The upper wall 1110 and the lower wall 1130 may be provided in a disc shape.

The sidewall 1120 is provided with a passage 1140 through which the substrate S is carried in or taken out. The passage 1140 is provided with a door 1150 that opens and closes the passage 1140. The door 1150 may move in a direction perpendicular to the longitudinal direction of the passage 1140 by the operation of the elevator 1160 coupled to the door 1150 to open and close the passage 1140.

The support unit 1200 is disposed in the process chamber 1100. The support unit 1200 includes a support plate 1210 and a rotation driving member 1220. The substrate S is seated on the support plate 1210, and the rotation driving member 1220 rotates the support plate 1210.

2 is a plan view of the support unit 1200 of FIG. 1.

The support plate 1210 may be provided in a disc shape. The support plate 1210 may be provided of a material having high electrical conductivity. For example, the material of the support plate 1210 may be graphite.

A plurality of holder grooves 1211 are formed along the circumference of the edge region of the upper surface of the support plate 1210. Each holder groove 1211 may be located on the same circumference from the center of the support plate 1210.

In this embodiment, the support plate 1210 is shown as having six holder grooves 1211 at intervals of 60 degrees, the number of holder grooves 1211 is the size of the support plate 1210, the size of the substrate and the holder groove ( 1211), depending on the arrangement. In addition, the arrangement or shape of the holder groove 1211 may be different from the above-described example.

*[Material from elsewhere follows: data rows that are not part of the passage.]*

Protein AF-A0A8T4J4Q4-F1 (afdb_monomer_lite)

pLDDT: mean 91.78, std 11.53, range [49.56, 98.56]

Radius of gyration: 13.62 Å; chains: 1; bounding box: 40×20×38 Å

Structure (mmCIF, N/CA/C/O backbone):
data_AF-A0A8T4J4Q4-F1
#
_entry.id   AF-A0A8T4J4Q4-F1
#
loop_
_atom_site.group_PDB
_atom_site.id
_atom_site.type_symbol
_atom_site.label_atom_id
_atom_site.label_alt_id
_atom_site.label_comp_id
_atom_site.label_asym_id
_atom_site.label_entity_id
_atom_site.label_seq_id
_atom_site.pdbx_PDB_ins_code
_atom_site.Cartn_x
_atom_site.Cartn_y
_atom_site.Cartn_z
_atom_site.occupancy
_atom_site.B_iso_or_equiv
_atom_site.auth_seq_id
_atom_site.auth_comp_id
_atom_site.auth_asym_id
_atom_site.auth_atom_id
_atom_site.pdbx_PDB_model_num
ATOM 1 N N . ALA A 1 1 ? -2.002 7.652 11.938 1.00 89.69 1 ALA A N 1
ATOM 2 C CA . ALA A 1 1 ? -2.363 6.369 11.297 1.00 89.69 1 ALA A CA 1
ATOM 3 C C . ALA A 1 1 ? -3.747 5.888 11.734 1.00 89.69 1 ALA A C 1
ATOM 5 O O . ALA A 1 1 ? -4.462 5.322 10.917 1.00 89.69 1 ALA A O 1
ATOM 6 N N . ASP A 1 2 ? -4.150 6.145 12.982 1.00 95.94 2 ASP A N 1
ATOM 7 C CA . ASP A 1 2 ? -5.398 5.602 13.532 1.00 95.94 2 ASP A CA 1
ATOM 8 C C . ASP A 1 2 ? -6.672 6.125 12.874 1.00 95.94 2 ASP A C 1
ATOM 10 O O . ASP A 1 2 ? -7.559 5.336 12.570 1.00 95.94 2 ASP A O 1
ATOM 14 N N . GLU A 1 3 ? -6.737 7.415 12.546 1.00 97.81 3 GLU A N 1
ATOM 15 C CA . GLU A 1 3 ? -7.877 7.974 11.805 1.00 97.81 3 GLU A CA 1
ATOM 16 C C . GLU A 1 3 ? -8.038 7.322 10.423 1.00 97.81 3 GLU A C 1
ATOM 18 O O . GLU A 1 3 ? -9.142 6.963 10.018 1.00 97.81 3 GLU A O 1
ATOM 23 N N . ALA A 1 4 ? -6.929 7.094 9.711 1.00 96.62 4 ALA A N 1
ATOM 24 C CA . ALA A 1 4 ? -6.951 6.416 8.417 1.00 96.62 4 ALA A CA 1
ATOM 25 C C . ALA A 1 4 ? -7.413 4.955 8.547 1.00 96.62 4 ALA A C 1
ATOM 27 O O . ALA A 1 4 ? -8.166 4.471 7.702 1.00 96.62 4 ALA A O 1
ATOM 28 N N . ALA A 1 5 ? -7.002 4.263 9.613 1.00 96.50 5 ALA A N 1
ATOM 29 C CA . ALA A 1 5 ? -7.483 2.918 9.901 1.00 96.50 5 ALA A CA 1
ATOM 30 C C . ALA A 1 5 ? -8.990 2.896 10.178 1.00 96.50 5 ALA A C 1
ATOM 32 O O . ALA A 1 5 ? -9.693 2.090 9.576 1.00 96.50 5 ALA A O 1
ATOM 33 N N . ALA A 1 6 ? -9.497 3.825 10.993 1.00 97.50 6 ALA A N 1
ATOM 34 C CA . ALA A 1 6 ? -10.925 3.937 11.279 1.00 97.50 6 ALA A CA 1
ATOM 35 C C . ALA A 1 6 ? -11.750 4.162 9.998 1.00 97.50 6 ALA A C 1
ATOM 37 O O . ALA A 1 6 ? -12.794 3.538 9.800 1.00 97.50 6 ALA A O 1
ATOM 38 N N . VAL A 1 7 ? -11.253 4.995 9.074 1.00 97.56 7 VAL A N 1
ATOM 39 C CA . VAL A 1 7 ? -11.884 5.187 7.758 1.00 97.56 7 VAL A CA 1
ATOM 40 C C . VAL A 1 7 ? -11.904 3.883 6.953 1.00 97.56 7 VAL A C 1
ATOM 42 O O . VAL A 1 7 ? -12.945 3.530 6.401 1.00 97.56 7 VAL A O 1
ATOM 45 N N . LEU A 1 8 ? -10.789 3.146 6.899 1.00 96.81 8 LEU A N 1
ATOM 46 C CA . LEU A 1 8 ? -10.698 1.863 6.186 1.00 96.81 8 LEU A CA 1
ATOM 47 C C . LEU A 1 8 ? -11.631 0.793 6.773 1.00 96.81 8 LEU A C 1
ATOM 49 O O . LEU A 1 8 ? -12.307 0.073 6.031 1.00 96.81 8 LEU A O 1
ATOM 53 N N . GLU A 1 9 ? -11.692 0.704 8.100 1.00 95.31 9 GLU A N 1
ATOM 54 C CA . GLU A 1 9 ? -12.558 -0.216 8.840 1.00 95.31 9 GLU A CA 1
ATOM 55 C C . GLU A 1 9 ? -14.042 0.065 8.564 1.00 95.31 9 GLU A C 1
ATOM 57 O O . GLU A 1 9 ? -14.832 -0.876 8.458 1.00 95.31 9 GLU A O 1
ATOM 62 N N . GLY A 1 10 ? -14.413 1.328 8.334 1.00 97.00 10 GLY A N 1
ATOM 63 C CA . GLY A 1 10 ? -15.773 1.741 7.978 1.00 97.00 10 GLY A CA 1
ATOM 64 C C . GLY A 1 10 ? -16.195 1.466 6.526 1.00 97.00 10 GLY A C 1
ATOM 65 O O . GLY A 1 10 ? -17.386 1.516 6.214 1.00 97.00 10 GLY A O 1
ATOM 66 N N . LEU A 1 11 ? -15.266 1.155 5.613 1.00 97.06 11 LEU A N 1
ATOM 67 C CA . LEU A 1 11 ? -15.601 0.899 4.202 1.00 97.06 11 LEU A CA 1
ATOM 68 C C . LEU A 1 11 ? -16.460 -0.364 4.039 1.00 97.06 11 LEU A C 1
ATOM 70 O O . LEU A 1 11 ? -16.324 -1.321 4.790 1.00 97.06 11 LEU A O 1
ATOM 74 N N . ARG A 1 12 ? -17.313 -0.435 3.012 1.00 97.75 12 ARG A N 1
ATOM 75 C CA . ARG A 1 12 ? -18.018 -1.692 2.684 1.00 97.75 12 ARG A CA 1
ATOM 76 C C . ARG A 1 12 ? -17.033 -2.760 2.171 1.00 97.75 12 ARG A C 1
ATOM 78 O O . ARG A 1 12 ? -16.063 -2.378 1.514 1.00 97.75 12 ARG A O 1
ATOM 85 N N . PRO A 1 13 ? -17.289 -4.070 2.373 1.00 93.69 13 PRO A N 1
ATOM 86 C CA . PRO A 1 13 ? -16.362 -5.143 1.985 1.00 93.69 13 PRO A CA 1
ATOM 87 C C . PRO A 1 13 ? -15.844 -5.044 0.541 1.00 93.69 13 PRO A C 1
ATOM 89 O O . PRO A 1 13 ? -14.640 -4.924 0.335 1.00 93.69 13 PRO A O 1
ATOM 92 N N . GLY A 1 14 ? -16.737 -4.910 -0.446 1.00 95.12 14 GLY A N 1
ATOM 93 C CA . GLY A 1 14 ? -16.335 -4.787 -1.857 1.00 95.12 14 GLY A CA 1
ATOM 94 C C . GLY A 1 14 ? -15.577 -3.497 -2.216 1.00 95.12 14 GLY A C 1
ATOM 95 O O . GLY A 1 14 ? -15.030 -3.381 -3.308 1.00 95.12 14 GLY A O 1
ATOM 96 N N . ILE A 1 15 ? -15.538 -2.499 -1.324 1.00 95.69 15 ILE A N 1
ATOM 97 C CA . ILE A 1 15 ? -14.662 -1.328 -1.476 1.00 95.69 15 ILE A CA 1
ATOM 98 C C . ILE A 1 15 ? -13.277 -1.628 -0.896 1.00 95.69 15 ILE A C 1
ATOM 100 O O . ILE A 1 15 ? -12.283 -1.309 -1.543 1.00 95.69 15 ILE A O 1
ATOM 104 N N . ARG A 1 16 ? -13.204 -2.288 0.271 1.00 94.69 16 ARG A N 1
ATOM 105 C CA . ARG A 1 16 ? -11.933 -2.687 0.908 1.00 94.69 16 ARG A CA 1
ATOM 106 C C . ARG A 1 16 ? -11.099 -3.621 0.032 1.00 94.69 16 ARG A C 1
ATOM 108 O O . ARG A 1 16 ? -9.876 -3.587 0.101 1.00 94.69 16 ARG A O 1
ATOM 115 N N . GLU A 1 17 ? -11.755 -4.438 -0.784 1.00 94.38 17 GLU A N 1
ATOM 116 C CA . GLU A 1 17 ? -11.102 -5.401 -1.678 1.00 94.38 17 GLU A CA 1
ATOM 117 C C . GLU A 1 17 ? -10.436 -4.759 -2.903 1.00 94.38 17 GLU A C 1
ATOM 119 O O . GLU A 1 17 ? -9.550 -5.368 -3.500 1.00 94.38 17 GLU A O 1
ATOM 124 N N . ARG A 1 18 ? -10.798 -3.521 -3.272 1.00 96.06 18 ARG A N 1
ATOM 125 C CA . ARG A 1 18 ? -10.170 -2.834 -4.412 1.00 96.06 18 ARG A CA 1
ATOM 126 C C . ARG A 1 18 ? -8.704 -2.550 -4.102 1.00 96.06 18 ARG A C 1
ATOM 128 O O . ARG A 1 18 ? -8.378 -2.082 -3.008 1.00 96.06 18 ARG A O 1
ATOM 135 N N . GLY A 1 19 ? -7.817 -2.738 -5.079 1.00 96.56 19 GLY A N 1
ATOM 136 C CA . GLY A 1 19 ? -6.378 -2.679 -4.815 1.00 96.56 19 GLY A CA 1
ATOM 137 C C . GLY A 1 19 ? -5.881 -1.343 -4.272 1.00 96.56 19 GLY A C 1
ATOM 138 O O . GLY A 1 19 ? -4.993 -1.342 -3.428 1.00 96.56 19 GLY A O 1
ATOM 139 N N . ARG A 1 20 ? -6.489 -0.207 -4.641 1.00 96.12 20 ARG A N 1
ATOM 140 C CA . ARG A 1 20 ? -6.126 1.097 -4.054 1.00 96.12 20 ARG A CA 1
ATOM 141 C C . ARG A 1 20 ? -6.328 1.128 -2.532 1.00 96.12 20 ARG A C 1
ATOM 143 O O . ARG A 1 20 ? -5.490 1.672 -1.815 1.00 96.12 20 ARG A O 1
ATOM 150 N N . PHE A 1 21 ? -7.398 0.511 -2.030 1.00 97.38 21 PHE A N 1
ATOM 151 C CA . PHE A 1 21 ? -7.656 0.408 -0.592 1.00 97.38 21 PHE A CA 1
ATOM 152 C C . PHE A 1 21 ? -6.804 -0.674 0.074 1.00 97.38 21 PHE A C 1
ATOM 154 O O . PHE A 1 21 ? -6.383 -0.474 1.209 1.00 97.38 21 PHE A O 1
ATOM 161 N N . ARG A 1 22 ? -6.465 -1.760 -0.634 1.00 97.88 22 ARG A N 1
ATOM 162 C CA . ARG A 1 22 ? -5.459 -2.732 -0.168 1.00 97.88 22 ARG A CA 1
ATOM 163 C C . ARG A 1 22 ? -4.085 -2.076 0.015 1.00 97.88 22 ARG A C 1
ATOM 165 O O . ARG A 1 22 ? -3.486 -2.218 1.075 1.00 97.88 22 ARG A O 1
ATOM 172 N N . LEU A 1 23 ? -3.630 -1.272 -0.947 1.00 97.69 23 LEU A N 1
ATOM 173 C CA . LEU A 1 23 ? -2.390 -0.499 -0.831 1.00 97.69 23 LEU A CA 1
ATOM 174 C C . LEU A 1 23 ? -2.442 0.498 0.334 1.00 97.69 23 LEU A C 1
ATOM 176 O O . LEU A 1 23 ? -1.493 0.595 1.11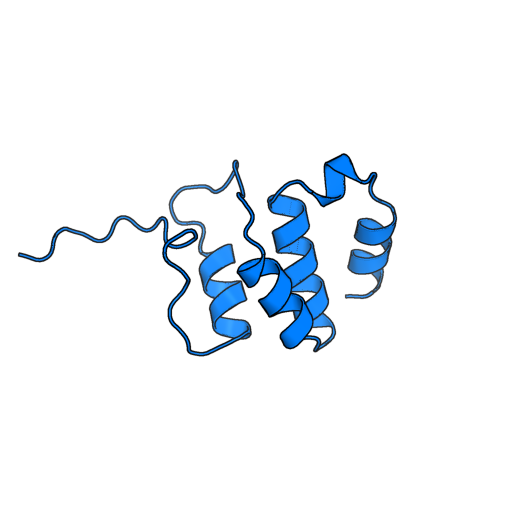2 1.00 97.69 23 LEU A O 1
ATOM 180 N N . LEU A 1 24 ? -3.551 1.230 0.488 1.00 97.81 24 LEU A N 1
ATOM 181 C CA . LEU A 1 24 ? -3.716 2.142 1.621 1.00 97.81 24 LEU A CA 1
ATOM 182 C C . LEU A 1 24 ? -3.690 1.386 2.958 1.00 97.81 24 LEU A C 1
ATOM 184 O O . LEU A 1 24 ? -3.069 1.858 3.906 1.00 97.81 24 LEU A O 1
ATOM 188 N N . HIS A 1 25 ? -4.297 0.201 3.022 1.00 98.31 25 HIS A N 1
ATOM 189 C CA . HIS A 1 25 ? -4.257 -0.657 4.201 1.00 98.31 25 HIS A CA 1
ATOM 190 C C . HIS A 1 25 ? -2.827 -1.084 4.554 1.00 98.31 25 HIS A C 1
ATOM 192 O O . HIS A 1 25 ? -2.420 -0.897 5.698 1.00 98.31 25 HIS A O 1
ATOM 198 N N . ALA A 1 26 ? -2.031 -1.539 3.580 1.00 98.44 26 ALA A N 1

The holder 1212 is inserted into the holder groove 1211. The substrate S is mounted on the holder 1212. One or more substrates may be seated in one holder. The holder 1212 may have an outer diameter smaller than the diameter of the holder groove 1211 and an inner diameter larger than the diameter of the substrate S. The holder 1212 may have a cylindrical shape with an open top. The holder 1212 may be provided of a material having high electrical conductivity. For example, the material of the holder 1212 may be graphite.

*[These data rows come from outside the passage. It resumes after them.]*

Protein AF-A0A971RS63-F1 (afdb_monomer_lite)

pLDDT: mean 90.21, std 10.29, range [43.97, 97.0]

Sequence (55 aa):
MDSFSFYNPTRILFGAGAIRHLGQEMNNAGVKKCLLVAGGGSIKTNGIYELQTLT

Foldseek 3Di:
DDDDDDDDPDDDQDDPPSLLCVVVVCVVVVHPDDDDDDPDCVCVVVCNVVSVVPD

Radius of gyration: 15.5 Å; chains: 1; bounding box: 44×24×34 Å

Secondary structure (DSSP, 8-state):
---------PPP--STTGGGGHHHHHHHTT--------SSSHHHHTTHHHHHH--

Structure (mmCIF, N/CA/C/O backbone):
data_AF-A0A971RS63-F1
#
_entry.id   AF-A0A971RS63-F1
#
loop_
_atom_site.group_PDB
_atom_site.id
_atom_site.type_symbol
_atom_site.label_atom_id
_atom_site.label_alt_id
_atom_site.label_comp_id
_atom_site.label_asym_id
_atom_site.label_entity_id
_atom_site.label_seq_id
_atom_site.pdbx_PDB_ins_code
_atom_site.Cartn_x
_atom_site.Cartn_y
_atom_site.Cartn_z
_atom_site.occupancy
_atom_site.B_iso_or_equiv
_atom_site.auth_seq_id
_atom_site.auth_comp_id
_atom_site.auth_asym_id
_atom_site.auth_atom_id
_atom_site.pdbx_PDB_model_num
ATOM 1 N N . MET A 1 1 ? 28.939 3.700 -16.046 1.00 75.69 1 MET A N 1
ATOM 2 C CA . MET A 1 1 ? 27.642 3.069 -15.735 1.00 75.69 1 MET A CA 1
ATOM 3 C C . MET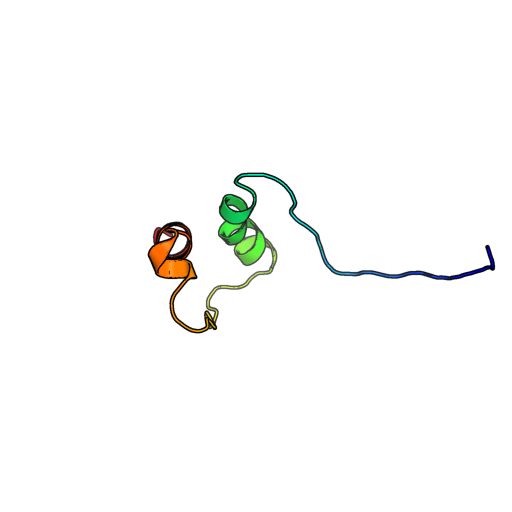 A 1 1 ? 27.676 1.735 -16.437 1.00 75.69 1 MET A C 1
ATOM 5 O O . MET A 1 1 ? 27.854 1.728 -17.649 1.00 75.69 1 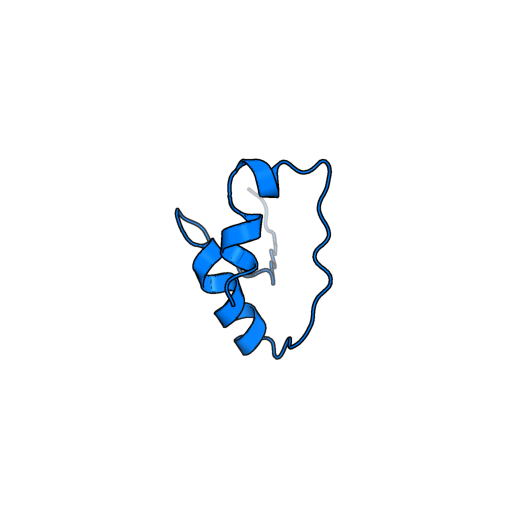MET A O 1
ATOM 9 N N . ASP A 1 2 ? 27.661 0.652 -15.670 1.00 91.94 2 ASP A N 1
ATOM 10 C CA . ASP A 1 2 ? 27.896 -0.696 -16.187 1.00 91.94 2 ASP A CA 1
ATOM 11 C C . ASP A 1 2 ? 26.593 -1.351 -16.643 1.00 91.94 2 ASP A C 1
ATOM 13 O O . ASP A 1 2 ? 25.498 -0.895 -16.302 1.00 91.94 2 ASP A O 1
ATOM 17 N N . SER A 1 3 ? 26.711 -2.422 -17.423 1.00 92.44 3 SER A N 1
ATOM 18 C CA . SER A 1 3 ? 25.563 -3.188 -17.900 1.00 92.44 3 SER A CA 1
ATOM 19 C C . SER A 1 3 ? 24.801 -3.809 -16.730 1.00 92.44 3 SER A C 1
ATOM 21 O O . SER A 1 3 ? 25.375 -4.553 -15.935 1.00 92.44 3 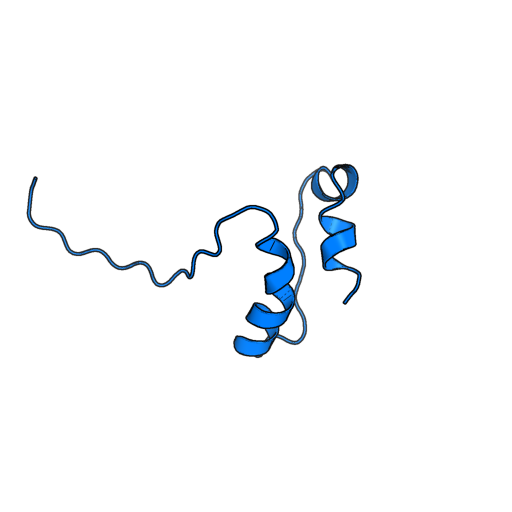SER A O 1
ATOM 23 N N . PHE A 1 4 ? 23.494 -3.552 -16.655 1.00 96.19 4 PHE A N 1
ATOM 24 C CA . PHE A 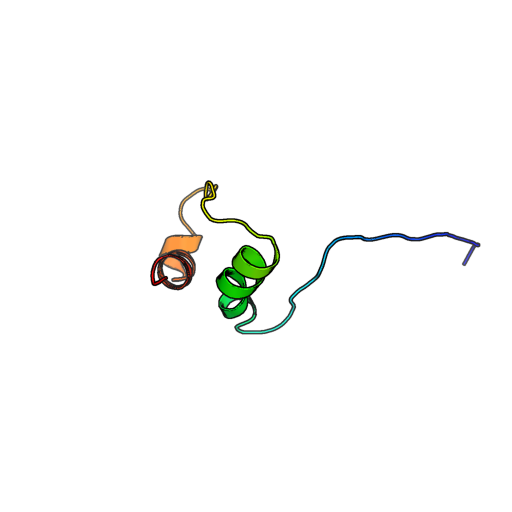1 4 ? 22.607 -4.183 -15.682 1.00 96.19 4 PHE A CA 1
ATOM 25 C C . PHE A 1 4 ? 21.275 -4.588 -16.318 1.00 96.19 4 PHE A C 1
ATOM 27 O O . PHE A 1 4 ? 20.834 -4.011 -17.311 1.00 96.19 4 PHE A O 1
ATOM 34 N N . SER A 1 5 ? 20.630 -5.582 -15.709 1.00 92.25 5 SER A N 1
ATOM 35 C CA . SER A 1 5 ? 19.233 -5.932 -15.962 1.00 92.25 5 SER A CA 1
ATOM 36 C C . SER A 1 5 ? 18.420 -5.588 -14.719 1.00 92.25 5 SER A C 1
ATOM 38 O O . SER A 1 5 ? 18.845 -5.887 -13.602 1.00 92.25 5 SER A O 1
ATOM 40 N N . PHE A 1 6 ? 17.274 -4.936 -14.902 1.00 95.06 6 PHE A N 1
ATOM 41 C CA . PHE A 1 6 ? 16.394 -4.520 -13.815 1.00 95.06 6 PHE A CA 1
ATOM 42 C C . PHE A 1 6 ? 14.968 -4.977 -14.096 1.00 95.06 6 PHE A C 1
ATOM 44 O O . PHE A 1 6 ? 14.425 -4.733 -15.172 1.00 95.06 6 PHE A O 1
ATOM 51 N N . TYR A 1 7 ? 14.352 -5.605 -13.100 1.00 96.69 7 TYR A N 1
ATOM 52 C CA . TYR A 1 7 ? 12.957 -6.007 -13.142 1.00 96.69 7 TYR A CA 1
ATOM 53 C C . TYR A 1 7 ? 12.267 -5.590 -11.849 1.00 96.69 7 TYR A C 1
ATOM 55 O O . TYR A 1 7 ? 12.691 -5.968 -10.758 1.00 96.69 7 TYR A O 1
ATOM 63 N N . ASN A 1 8 ? 11.185 -4.828 -11.985 1.00 96.62 8 ASN A N 1
ATOM 64 C CA . ASN A 1 8 ? 10.297 -4.486 -10.887 1.00 96.62 8 ASN A CA 1
ATOM 65 C C . ASN A 1 8 ? 8.857 -4.828 -11.294 1.00 96.62 8 ASN A C 1
ATOM 67 O O . ASN A 1 8 ? 8.275 -4.100 -12.098 1.00 96.62 8 ASN A O 1
ATOM 71 N N . PRO A 1 9 ? 8.271 -5.909 -10.753 1.00 95.69 9 PRO A N 1
ATOM 72 C CA . PRO A 1 9 ? 6.887 -6.280 -11.038 1.00 95.69 9 PRO A CA 1
ATOM 73 C C . PRO A 1 9 ? 5.869 -5.373 -10.332 1.00 95.69 9 PRO A C 1
ATOM 75 O O . PRO A 1 9 ? 4.672 -5.463 -10.596 1.00 95.69 9 PRO A O 1
ATOM 78 N N . THR A 1 10 ? 6.317 -4.530 -9.398 1.00 96.38 10 THR A N 1
ATOM 79 C CA . THR A 1 10 ? 5.437 -3.709 -8.568 1.00 96.38 10 THR A CA 1
ATOM 80 C C . THR A 1 10 ? 4.856 -2.569 -9.386 1.00 96.38 10 THR A C 1
ATOM 82 O O . THR A 1 10 ? 5.580 -1.697 -9.871 1.00 96.38 10 THR A O 1
ATOM 85 N N . ARG A 1 11 ? 3.526 -2.519 -9.478 1.00 94.06 11 ARG A N 1
ATOM 86 C CA . ARG A 1 11 ? 2.824 -1.359 -10.022 1.00 94.06 11 ARG A CA 1
ATOM 87 C C . ARG A 1 11 ? 2.881 -0.207 -9.020 1.00 94.06 11 ARG A C 1
ATOM 89 O O . ARG A 1 11 ? 2.439 -0.347 -7.883 1.00 94.06 11 ARG A O 1
ATOM 96 N N . ILE A 1 12 ? 3.388 0.942 -9.456 1.00 96.19 12 ILE A N 1
ATOM 97 C CA . ILE A 1 12 ? 3.470 2.153 -8.635 1.00 96.19 12 ILE A CA 1
ATOM 98 C C . ILE A 1 12 ? 2.344 3.104 -9.040 1.00 96.19 12 ILE A C 1
ATOM 100 O O . ILE A 1 12 ? 2.301 3.582 -10.172 1.00 96.19 12 ILE A O 1
ATOM 104 N N . LEU A 1 13 ? 1.445 3.396 -8.100 1.00 94.94 13 LEU A N 1
ATOM 105 C CA . LEU A 1 13 ? 0.464 4.474 -8.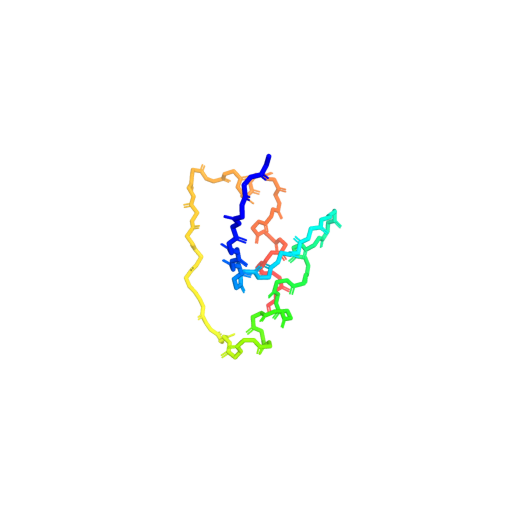216 1.00 94.94 13 LEU A CA 1
ATOM 106 C C . LEU A 1 13 ? 0.982 5.685 -7.441 1.00 94.94 13 LEU A C 1
ATOM 108 O O . LEU A 1 13 ? 1.006 5.675 -6.212 1.00 94.94 13 LEU A O 1
ATOM 112 N N . PHE A 1 14 ? 1.424 6.715 -8.162 1.00 97.00 14 PHE A N 1
ATOM 113 C CA . PHE A 1 14 ? 2.040 7.904 -7.577 1.00 97.00 14 PHE A CA 1
ATOM 114 C C . PHE A 1 14 ? 1.216 9.165 -7.852 1.00 97.00 14 PHE A C 1
ATOM 116 O O . PHE A 1 14 ? 0.651 9.321 -8.932 1.00 97.00 14 PHE A O 1
ATOM 123 N N . GLY A 1 15 ? 1.187 10.079 -6.878 1.00 96.31 15 GLY A N 1
ATOM 124 C CA . GLY A 1 15 ? 0.507 11.372 -6.969 1.00 96.31 15 GLY A CA 1
ATOM 125 C C . GLY A 1 15 ? -0.517 11.603 -5.856 1.00 96.31 15 GLY A C 1
ATOM 126 O O . GLY A 1 15 ? -0.944 10.679 -5.158 1.00 96.31 15 GLY A O 1
ATOM 127 N N . ALA A 1 16 ? -0.916 12.865 -5.679 1.00 94.06 16 ALA A N 1
ATOM 128 C CA . ALA A 1 16 ? -1.946 13.234 -4.713 1.00 94.06 16 ALA A CA 1
ATOM 129 C C . ALA A 1 16 ? -3.276 12.544 -5.062 1.00 94.06 16 ALA A C 1
ATOM 131 O O . ALA A 1 16 ? -3.718 12.565 -6.206 1.00 94.06 16 ALA A O 1
ATOM 132 N N . GLY A 1 17 ? -3.914 11.917 -4.072 1.00 91.19 17 GLY A N 1
ATOM 133 C CA . GLY A 1 17 ? -5.185 11.214 -4.267 1.00 91.19 17 GLY A CA 1
ATOM 134 C C . GLY A 1 17 ? -5.081 9.809 -4.871 1.00 91.19 17 GLY A C 1
ATOM 135 O O . GLY A 1 17 ? -6.110 9.142 -4.957 1.00 91.19 17 GLY A O 1
ATOM 136 N N . ALA A 1 18 ? -3.881 9.313 -5.203 1.00 94.44 18 ALA A N 1
ATOM 137 C CA . ALA A 1 18 ? -3.684 7.982 -5.794 1.00 94.44 18 ALA A CA 1
ATOM 138 C C . ALA A 1 18 ? -4.321 6.840 -4.975 1.00 94.44 18 ALA A C 1
ATOM 140 O O . ALA A 1 18 ? -4.804 5.859 -5.536 1.00 94.44 18 ALA A O 1
ATOM 141 N N . ILE A 1 19 ? -4.402 7.004 -3.652 1.00 91.81 19 ILE A N 1
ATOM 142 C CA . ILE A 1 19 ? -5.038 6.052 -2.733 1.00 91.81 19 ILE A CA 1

The holder 1212 rotates about the magnetic center axis by the principle of the gas bearing. The lower surface of the holder groove 1211 is provided with a spiral rotating groove 1213. The rotary groove 1213 is supplied with a rotating gas from a gas supply member (not shown). The supplied rotating gas flows along the rotating groove 1213 and transmits a rotating force to the lower surface of the hold to rotate the holder 1212. The substrate S rotates in accordance with the rotation of the holder 1212. The rotating gas is exhausted through the space between the holder 1212 and the holder groove 1211.

The rotation driving member 1220 rotates the support plate 1210. The rotation driving member 1220 includes a rotation shaft and a motor 1222. The drive shaft 1221 may be inserted to penetrate the lower wall 1130 of the process chamber 1100. The driving shaft 1221 has an upper end coupled to a lower surface of the support plate 1210, and a lower end coupled to the motor 1222. The drive shaft 1221 can be rotated or lifted by the motor 1222. When the drive shaft 1221 is rotated or lifted by the motor 1222, the support plate 1210 is rotated or lifted by the drive shaft 1221.

The heating unit 1300 heats the substrate S mounted on the support plate 1210. The heating unit 1300 may be disposed below the support plate 1210 or inside the support plate 1210. As the heating unit 1300, for example, a high frequency heating means such as a radio frequency (RF) coil may be used. The RF coil is disposed to surround the drive shaft 1221 and receives power from the outside to induce and heat the support plate 1210, and heat the substrate S to a process temperature through the holder 1212 of the support plate 1210. Can be.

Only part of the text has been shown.